WHAT THIS TASK INVOLVES:
Take the data below and copy exactly the lines starting at the one with "ATOM 45 O O" and finishing at the one with "ATOM 62 C C", both included.
START STORED DATA
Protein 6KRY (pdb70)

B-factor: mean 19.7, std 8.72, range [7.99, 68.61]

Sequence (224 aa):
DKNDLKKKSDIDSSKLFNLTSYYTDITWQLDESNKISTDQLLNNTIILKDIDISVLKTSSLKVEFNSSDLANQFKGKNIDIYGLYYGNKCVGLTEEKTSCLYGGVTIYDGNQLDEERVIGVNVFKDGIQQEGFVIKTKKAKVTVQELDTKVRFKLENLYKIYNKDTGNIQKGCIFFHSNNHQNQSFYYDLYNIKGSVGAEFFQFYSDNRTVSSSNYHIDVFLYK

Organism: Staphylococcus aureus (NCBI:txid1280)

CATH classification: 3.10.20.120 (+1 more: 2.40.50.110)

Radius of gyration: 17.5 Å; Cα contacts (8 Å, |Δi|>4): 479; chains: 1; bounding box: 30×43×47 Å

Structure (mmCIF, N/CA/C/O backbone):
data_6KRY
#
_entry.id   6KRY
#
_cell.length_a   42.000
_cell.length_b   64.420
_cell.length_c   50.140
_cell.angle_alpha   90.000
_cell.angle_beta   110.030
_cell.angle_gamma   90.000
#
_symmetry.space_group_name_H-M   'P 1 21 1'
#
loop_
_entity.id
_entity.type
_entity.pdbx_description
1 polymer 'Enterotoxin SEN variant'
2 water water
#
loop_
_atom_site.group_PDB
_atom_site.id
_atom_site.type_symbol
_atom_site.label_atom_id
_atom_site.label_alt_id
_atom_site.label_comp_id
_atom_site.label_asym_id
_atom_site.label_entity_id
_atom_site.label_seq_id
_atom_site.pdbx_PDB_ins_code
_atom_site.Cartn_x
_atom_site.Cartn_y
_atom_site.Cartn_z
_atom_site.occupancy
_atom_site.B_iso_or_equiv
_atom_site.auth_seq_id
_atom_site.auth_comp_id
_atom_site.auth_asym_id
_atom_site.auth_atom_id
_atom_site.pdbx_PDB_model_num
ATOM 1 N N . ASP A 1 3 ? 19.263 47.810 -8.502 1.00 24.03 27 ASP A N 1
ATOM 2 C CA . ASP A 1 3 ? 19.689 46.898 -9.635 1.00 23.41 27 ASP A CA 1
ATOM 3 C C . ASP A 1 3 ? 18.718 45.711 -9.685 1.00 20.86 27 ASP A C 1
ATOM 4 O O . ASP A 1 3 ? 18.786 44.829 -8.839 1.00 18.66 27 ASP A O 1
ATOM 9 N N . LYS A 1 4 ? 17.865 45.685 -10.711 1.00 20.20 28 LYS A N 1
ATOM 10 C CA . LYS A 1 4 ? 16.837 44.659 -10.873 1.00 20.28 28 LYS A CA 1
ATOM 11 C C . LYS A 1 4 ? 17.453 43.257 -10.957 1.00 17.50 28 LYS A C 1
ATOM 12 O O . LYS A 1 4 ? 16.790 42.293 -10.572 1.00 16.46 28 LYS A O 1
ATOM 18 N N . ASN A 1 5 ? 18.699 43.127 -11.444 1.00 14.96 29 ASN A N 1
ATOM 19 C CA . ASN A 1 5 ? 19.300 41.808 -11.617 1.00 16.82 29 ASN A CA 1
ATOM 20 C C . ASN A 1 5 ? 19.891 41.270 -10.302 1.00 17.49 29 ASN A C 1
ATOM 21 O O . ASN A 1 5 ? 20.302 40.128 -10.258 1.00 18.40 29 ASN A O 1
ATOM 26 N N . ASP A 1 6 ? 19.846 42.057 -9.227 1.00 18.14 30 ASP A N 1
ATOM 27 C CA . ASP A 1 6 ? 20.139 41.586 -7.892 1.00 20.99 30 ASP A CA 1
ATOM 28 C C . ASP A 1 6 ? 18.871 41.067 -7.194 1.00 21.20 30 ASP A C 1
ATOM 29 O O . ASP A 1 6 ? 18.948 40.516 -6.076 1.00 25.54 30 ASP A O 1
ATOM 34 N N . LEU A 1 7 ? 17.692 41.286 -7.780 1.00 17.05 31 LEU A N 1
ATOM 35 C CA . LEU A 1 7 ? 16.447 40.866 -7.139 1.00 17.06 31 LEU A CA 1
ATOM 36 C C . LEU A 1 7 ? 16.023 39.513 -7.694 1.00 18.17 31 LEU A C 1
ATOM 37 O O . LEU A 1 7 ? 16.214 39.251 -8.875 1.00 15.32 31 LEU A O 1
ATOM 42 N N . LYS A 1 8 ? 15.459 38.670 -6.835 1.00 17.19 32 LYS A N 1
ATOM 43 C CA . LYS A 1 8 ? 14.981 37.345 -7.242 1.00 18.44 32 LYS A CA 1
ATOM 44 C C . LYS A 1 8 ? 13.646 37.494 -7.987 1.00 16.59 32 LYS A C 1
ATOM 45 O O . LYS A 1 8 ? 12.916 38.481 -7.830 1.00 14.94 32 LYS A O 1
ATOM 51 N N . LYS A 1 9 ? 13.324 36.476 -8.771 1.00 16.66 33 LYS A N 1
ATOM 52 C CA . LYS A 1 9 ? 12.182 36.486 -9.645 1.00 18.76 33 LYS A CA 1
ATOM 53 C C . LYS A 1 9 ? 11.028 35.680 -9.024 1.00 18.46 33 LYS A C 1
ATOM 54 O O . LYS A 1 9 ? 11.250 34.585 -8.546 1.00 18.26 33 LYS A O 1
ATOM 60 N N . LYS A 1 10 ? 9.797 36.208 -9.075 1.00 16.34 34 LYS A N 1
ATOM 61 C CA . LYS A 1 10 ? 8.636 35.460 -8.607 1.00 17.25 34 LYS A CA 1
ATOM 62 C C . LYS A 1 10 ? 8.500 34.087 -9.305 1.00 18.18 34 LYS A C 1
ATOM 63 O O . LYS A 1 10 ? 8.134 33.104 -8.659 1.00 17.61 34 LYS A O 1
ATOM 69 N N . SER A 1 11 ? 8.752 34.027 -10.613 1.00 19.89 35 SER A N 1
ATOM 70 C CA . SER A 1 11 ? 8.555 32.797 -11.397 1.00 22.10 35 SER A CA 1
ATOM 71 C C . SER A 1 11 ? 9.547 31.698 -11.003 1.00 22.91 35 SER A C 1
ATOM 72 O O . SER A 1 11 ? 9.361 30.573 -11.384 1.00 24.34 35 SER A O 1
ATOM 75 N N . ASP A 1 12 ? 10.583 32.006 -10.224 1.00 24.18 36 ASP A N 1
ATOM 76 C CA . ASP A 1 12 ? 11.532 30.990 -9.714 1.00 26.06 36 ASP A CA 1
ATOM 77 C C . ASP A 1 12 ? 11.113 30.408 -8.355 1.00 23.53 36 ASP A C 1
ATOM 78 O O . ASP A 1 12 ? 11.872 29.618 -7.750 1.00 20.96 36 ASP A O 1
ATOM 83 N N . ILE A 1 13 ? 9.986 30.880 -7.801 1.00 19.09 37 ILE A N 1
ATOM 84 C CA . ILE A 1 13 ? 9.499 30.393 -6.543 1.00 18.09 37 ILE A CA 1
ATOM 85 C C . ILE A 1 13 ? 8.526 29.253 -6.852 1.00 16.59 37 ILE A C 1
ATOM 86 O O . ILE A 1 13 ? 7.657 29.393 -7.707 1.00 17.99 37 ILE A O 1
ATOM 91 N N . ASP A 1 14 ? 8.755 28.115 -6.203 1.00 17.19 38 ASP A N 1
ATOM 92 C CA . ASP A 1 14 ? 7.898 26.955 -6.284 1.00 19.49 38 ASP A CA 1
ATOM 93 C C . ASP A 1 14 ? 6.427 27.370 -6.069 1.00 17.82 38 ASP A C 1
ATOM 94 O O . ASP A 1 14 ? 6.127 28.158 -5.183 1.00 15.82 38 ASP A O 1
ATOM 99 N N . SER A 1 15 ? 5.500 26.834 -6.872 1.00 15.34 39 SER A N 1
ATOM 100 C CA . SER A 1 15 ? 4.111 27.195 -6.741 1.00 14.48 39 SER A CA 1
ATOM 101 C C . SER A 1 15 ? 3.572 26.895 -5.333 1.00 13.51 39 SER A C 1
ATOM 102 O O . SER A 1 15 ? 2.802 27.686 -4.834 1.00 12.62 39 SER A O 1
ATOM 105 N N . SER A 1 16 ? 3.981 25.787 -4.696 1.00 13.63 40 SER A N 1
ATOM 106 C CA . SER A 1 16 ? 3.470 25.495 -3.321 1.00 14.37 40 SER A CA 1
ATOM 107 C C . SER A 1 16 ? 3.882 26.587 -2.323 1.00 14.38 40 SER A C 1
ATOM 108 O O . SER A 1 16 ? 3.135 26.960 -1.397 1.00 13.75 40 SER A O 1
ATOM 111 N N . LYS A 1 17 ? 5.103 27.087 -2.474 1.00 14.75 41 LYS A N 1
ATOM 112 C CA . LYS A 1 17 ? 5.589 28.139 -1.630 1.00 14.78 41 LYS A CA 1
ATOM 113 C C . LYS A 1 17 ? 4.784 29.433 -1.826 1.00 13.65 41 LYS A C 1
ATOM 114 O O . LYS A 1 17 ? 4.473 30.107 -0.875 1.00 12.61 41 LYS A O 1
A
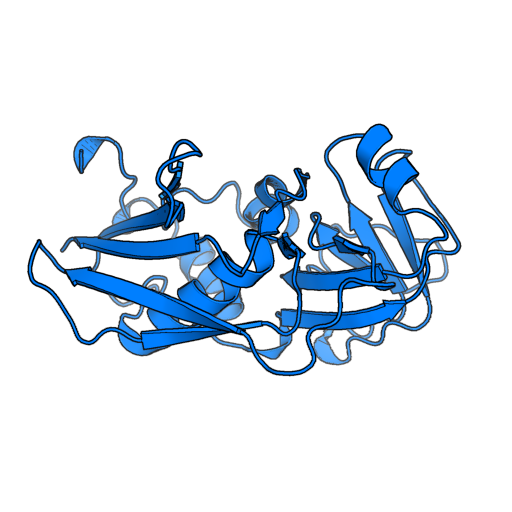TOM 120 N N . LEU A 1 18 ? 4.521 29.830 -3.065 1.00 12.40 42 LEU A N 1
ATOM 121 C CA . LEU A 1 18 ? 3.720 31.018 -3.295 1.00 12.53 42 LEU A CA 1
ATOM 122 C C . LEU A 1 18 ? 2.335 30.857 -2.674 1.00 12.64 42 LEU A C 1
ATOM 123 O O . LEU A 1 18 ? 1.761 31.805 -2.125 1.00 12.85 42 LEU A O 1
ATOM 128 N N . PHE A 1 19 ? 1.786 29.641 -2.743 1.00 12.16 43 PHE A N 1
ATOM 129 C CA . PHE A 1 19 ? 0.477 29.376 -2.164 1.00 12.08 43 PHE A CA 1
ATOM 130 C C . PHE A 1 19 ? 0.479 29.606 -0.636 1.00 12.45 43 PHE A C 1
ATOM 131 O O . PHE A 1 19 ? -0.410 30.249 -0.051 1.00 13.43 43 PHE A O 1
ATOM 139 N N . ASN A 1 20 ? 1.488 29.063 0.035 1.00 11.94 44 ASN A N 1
END STORED DATA
START STORED DATA
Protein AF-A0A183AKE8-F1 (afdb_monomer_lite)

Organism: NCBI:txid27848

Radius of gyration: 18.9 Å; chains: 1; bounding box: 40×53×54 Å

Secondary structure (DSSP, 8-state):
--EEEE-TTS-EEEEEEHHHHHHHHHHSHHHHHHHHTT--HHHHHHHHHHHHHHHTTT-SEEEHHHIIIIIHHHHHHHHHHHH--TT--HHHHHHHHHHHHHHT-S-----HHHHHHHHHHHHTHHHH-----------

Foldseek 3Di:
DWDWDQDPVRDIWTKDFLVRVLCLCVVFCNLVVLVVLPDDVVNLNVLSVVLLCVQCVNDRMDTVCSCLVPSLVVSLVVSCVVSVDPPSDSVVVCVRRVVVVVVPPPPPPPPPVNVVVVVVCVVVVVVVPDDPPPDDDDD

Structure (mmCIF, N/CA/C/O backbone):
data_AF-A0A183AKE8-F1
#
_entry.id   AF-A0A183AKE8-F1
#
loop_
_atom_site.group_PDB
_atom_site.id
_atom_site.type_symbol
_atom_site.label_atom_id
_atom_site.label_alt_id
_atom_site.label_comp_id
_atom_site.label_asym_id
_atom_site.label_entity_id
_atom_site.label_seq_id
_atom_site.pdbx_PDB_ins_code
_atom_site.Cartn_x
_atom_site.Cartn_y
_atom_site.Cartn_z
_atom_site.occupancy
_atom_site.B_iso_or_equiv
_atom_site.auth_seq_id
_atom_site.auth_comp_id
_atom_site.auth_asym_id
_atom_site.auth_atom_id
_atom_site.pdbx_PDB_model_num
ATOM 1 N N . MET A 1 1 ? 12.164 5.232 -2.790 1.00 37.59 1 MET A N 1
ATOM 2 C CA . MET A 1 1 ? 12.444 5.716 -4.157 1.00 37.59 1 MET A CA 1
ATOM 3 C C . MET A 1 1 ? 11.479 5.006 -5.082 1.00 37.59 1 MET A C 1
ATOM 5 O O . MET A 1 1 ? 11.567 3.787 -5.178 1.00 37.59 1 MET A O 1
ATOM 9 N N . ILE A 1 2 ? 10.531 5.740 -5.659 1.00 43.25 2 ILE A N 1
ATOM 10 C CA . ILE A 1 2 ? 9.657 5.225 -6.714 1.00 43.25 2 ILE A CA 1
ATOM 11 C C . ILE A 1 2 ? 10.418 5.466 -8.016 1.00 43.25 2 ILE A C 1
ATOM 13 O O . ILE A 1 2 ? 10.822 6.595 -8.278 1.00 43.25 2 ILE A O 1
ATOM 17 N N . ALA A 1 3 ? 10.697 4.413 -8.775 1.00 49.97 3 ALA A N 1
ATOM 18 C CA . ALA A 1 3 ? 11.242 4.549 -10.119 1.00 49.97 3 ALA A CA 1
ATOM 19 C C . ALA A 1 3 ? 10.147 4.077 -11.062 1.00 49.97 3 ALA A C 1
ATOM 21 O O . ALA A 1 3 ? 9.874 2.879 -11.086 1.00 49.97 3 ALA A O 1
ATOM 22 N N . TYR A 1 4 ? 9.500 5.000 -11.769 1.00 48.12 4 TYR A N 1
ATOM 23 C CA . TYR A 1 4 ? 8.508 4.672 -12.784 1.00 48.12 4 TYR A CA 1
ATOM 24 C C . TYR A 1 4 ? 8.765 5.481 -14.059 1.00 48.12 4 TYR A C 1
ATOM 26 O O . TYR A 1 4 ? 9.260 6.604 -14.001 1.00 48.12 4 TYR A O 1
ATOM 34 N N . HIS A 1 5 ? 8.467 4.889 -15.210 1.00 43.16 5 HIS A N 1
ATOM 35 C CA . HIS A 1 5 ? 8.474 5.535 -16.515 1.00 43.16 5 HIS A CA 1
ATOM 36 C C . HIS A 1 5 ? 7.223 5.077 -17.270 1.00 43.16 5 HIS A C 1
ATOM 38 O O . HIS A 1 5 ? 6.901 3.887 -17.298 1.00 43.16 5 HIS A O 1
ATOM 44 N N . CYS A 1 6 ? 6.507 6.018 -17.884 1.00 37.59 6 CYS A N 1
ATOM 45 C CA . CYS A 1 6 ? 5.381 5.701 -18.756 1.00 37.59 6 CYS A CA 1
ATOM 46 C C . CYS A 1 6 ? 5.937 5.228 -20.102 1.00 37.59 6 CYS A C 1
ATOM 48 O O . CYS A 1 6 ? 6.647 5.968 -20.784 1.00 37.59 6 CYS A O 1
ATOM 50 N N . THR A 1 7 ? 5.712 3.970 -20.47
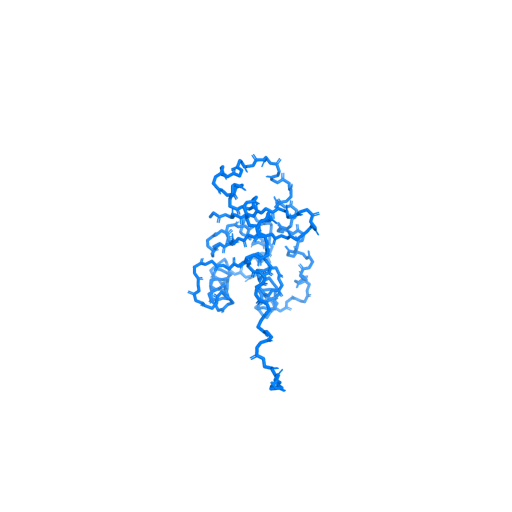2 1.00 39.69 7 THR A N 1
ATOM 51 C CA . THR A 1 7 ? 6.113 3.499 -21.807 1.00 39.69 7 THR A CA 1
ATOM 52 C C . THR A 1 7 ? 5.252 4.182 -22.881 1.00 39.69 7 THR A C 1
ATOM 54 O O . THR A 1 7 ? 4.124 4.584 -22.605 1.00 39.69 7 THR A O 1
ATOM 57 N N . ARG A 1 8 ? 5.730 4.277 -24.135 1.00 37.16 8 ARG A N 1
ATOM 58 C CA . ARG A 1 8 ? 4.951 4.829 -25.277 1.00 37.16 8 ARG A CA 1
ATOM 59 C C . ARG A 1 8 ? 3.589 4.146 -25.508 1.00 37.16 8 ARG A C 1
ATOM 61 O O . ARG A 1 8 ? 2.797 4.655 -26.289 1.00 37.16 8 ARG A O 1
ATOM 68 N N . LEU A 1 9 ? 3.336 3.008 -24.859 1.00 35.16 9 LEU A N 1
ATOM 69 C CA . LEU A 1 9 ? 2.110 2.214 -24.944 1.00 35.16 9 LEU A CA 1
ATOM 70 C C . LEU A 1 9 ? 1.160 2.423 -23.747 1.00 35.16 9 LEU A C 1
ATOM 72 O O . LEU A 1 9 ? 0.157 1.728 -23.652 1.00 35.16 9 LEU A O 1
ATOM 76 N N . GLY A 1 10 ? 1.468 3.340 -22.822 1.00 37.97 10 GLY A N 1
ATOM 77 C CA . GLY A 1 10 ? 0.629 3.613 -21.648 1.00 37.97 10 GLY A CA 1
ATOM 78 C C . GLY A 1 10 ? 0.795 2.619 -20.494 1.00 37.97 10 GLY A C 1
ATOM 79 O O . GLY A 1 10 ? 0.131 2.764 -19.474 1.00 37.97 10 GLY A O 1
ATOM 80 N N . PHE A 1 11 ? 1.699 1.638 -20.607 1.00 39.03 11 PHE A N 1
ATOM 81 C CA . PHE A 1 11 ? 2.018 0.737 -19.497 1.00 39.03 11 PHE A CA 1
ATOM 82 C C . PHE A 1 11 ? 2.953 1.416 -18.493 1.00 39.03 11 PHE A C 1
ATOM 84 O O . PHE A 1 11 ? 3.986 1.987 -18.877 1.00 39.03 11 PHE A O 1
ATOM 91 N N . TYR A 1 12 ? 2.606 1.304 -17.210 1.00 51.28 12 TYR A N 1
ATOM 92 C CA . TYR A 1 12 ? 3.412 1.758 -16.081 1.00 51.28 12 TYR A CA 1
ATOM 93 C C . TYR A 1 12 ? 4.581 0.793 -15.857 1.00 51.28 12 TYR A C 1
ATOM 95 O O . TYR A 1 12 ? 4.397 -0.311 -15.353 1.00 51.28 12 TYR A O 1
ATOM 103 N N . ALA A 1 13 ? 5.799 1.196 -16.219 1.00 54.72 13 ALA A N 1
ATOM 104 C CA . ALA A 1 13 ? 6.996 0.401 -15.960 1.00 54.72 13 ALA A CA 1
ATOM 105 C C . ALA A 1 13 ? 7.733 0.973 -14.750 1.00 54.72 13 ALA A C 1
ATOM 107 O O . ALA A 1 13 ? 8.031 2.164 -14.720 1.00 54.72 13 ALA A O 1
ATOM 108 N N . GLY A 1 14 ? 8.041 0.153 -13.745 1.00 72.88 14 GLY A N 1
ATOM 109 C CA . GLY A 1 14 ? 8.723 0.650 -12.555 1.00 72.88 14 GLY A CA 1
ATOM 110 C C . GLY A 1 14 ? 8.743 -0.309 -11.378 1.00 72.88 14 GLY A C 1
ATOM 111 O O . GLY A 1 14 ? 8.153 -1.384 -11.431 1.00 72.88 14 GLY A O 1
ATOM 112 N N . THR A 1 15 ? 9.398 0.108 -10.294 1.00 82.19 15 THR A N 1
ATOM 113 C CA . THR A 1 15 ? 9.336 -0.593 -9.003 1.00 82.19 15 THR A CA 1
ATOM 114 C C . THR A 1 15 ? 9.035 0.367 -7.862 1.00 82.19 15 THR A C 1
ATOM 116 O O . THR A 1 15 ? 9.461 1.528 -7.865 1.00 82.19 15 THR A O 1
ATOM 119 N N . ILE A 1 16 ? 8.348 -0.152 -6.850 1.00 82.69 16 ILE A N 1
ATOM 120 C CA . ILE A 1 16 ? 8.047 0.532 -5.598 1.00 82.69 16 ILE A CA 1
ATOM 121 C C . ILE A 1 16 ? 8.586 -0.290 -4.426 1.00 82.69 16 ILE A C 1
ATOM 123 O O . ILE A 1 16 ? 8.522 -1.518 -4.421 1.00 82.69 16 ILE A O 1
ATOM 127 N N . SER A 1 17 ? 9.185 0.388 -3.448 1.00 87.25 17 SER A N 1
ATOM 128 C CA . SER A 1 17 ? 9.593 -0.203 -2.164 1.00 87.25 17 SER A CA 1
END STORED DATA
TASK SOLUTION:
ATOM 45 O O . LYS A 1 8 ? 12.916 38.481 -7.830 1.00 14.94 32 LYS A O 1
ATOM 51 N N . LYS A 1 9 ? 13.324 36.476 -8.771 1.00 16.66 33 LYS A N 1
ATOM 52 C CA . LYS A 1 9 ? 12.182 36.486 -9.645 1.00 18.76 33 LYS A CA 1
ATOM 53 C C . LYS A 1 9 ? 11.028 35.680 -9.024 1.00 18.46 33 LYS A C 1
ATOM 54 O O . LYS A 1 9 ? 11.250 34.585 -8.546 1.00 18.26 33 LYS A O 1
ATOM 60 N N . LYS A 1 10 ? 9.797 36.208 -9.075 1.00 16.34 34 LYS A N 1
ATOM 61 C CA . LYS A 1 10 ? 8.636 35.460 -8.607 1.00 17.25 34 LYS A CA 1
ATOM 62 C C . LYS A 1 10 ? 8.500 34.087 -9.305 1.00 18.18 34 LYS A C 1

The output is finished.